Try it →
Only the lines below between the ones containing "ATOM 125 C C" and "ATOM 145 N N", inclusive, are to be reproduced, each exactly as it stands.

[Saved data entries]
====================
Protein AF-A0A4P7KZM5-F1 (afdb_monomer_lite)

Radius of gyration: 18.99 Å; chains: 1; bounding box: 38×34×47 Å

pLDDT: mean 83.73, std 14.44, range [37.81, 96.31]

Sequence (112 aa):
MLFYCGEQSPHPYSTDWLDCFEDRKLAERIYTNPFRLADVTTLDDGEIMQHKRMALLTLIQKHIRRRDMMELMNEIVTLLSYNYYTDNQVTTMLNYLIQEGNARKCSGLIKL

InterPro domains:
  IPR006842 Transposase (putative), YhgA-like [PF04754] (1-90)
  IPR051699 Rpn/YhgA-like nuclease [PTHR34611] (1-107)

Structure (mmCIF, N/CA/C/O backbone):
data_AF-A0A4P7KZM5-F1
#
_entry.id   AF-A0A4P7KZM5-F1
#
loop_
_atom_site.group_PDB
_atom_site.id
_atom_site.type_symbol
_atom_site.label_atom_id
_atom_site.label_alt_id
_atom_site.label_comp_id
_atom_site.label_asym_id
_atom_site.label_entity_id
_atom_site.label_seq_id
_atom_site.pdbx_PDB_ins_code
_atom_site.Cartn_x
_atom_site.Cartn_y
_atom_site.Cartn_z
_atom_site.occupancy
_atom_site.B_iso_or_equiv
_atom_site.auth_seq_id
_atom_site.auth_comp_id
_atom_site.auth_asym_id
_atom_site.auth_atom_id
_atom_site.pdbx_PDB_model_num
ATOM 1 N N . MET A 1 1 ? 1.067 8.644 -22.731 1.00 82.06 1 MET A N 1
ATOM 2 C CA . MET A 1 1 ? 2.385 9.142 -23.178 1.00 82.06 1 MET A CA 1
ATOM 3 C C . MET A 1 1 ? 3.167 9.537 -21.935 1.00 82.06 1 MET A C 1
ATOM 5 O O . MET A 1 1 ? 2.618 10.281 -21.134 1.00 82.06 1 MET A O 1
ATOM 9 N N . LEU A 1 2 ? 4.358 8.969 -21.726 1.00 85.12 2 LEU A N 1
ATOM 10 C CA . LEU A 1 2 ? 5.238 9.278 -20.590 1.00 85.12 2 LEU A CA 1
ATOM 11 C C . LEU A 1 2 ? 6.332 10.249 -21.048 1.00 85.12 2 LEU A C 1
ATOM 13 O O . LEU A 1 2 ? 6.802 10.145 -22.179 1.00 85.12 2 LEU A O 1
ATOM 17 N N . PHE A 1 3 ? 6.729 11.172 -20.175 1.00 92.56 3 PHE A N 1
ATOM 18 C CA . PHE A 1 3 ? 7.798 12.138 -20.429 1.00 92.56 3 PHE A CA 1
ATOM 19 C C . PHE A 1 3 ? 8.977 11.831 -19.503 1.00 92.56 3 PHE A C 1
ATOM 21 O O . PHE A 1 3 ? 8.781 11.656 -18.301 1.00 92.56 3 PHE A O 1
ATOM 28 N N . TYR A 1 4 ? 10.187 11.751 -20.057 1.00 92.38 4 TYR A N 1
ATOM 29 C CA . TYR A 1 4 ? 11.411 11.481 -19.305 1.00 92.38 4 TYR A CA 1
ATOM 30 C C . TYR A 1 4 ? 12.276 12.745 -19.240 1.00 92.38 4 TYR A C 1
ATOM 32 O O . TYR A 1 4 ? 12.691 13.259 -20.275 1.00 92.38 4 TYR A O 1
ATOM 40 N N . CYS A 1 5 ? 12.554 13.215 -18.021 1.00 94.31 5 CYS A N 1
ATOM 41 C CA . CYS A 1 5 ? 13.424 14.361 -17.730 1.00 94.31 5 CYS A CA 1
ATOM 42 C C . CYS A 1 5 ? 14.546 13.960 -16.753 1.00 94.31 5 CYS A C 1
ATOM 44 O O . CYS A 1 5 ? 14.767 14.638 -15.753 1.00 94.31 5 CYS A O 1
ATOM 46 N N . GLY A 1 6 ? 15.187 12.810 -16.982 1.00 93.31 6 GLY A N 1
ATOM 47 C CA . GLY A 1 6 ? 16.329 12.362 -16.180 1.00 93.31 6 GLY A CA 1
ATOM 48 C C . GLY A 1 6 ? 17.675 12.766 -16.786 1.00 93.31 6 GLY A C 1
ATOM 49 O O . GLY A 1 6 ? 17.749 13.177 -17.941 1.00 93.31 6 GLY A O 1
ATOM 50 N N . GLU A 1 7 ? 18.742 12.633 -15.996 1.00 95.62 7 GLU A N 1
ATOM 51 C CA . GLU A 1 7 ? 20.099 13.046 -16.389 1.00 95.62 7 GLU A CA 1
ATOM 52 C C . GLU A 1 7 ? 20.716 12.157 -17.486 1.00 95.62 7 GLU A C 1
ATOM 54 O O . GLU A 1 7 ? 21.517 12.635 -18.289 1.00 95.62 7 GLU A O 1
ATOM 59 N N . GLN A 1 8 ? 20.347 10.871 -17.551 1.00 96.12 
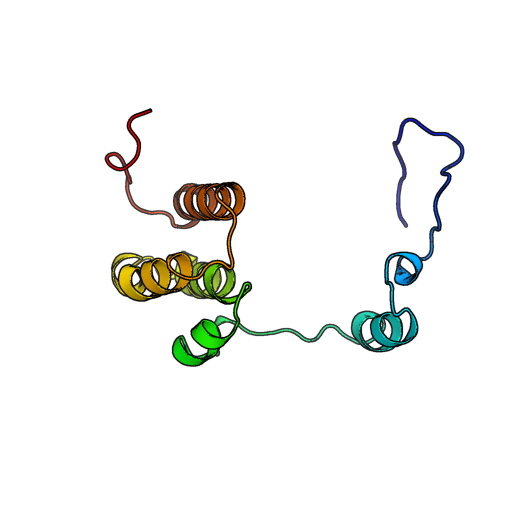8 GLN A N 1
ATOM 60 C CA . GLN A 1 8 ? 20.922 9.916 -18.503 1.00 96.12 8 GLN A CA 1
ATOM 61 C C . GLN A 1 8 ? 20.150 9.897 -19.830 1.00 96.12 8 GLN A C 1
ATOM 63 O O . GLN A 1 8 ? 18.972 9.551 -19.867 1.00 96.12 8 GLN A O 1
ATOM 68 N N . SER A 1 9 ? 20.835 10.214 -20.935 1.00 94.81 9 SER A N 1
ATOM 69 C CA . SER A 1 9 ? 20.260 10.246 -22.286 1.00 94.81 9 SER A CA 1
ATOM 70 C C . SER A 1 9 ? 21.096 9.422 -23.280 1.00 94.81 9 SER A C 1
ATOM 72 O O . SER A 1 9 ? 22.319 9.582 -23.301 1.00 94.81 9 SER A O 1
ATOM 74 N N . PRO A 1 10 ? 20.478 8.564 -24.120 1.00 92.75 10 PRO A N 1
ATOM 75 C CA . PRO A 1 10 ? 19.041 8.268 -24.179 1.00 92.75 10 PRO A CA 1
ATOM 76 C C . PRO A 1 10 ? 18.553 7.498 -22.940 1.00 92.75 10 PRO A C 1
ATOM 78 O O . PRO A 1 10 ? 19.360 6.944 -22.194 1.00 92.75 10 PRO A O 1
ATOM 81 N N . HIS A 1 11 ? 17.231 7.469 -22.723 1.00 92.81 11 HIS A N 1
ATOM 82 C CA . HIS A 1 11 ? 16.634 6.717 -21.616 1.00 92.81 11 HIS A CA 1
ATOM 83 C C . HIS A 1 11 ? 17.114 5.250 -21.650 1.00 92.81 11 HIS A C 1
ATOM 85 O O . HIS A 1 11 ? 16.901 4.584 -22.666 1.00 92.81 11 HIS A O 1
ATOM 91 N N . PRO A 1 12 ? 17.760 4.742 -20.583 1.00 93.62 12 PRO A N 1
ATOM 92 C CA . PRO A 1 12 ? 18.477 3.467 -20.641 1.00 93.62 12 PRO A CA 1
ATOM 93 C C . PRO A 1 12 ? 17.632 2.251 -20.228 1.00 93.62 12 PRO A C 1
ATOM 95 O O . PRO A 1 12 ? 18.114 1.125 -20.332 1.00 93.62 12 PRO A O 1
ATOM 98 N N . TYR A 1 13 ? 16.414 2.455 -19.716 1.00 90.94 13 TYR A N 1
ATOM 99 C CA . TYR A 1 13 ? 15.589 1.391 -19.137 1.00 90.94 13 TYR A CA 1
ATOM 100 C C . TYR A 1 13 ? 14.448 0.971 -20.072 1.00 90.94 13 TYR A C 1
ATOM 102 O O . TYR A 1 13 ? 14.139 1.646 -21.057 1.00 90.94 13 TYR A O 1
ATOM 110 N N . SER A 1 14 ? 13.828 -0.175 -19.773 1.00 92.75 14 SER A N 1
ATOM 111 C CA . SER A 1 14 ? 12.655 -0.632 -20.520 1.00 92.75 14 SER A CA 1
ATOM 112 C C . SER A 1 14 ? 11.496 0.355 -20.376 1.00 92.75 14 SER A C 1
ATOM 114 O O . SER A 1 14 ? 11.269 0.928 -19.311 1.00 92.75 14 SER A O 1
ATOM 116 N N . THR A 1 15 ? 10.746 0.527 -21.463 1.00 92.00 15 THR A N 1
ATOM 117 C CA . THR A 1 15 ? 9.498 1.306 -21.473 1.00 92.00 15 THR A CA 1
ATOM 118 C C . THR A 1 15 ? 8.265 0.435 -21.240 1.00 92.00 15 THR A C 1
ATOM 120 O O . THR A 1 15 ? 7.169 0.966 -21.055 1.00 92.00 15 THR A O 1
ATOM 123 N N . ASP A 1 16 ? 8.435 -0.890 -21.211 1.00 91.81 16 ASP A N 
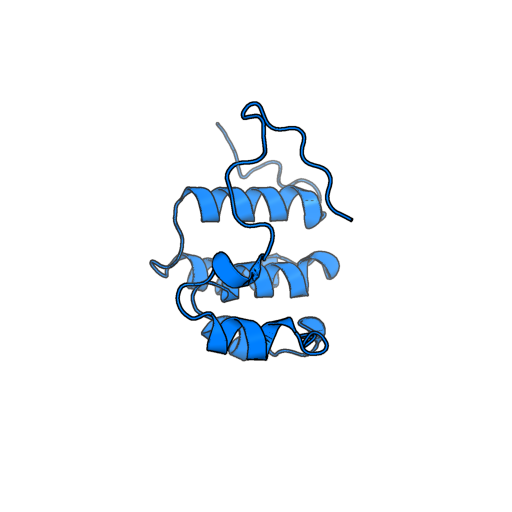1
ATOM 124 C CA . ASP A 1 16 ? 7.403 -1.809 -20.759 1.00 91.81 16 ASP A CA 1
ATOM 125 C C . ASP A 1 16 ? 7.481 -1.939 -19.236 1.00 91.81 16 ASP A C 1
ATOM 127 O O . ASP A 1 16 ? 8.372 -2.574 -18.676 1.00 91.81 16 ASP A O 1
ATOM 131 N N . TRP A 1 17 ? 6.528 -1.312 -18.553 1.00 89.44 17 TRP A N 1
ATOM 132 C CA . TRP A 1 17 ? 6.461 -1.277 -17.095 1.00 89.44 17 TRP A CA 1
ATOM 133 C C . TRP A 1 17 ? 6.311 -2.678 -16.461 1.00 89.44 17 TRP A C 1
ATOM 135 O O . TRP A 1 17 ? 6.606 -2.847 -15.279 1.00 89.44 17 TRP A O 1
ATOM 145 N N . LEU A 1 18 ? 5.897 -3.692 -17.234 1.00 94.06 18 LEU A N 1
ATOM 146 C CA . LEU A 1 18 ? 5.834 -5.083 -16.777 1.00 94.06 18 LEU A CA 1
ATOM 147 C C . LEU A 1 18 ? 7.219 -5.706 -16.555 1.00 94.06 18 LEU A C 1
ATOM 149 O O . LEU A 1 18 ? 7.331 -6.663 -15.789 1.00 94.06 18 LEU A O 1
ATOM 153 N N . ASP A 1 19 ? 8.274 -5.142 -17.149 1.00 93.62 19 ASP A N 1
====================
Worked solution →
ATOM 125 C C . ASP A 1 16 ? 7.481 -1.939 -19.236 1.00 91.81 16 ASP A C 1
ATOM 127 O O . ASP A 1 16 ? 8.372 -2.574 -18.676 1.00 91.81 16 ASP A O 1
ATOM 131 N N . TRP A 1 17 ? 6.528 -1.312 -18.553 1.00 89.44 17 TRP A N 1
ATOM 132 C CA . TRP A 1 17 ? 6.461 -1.277 -17.095 1.00 89.44 17 TRP A CA 1
ATOM 133 C C . TRP A 1 17 ? 6.311 -2.678 -16.461 1.00 89.44 17 TRP A C 1
ATOM 135 O O . TRP A 1 17 ? 6.606 -2.847 -15.279 1.00 89.44 17 TRP A O 1
ATOM 145 N N . LEU A 1 18 ? 5.897 -3.692 -17.234 1.00 94.06 18 LEU A N 1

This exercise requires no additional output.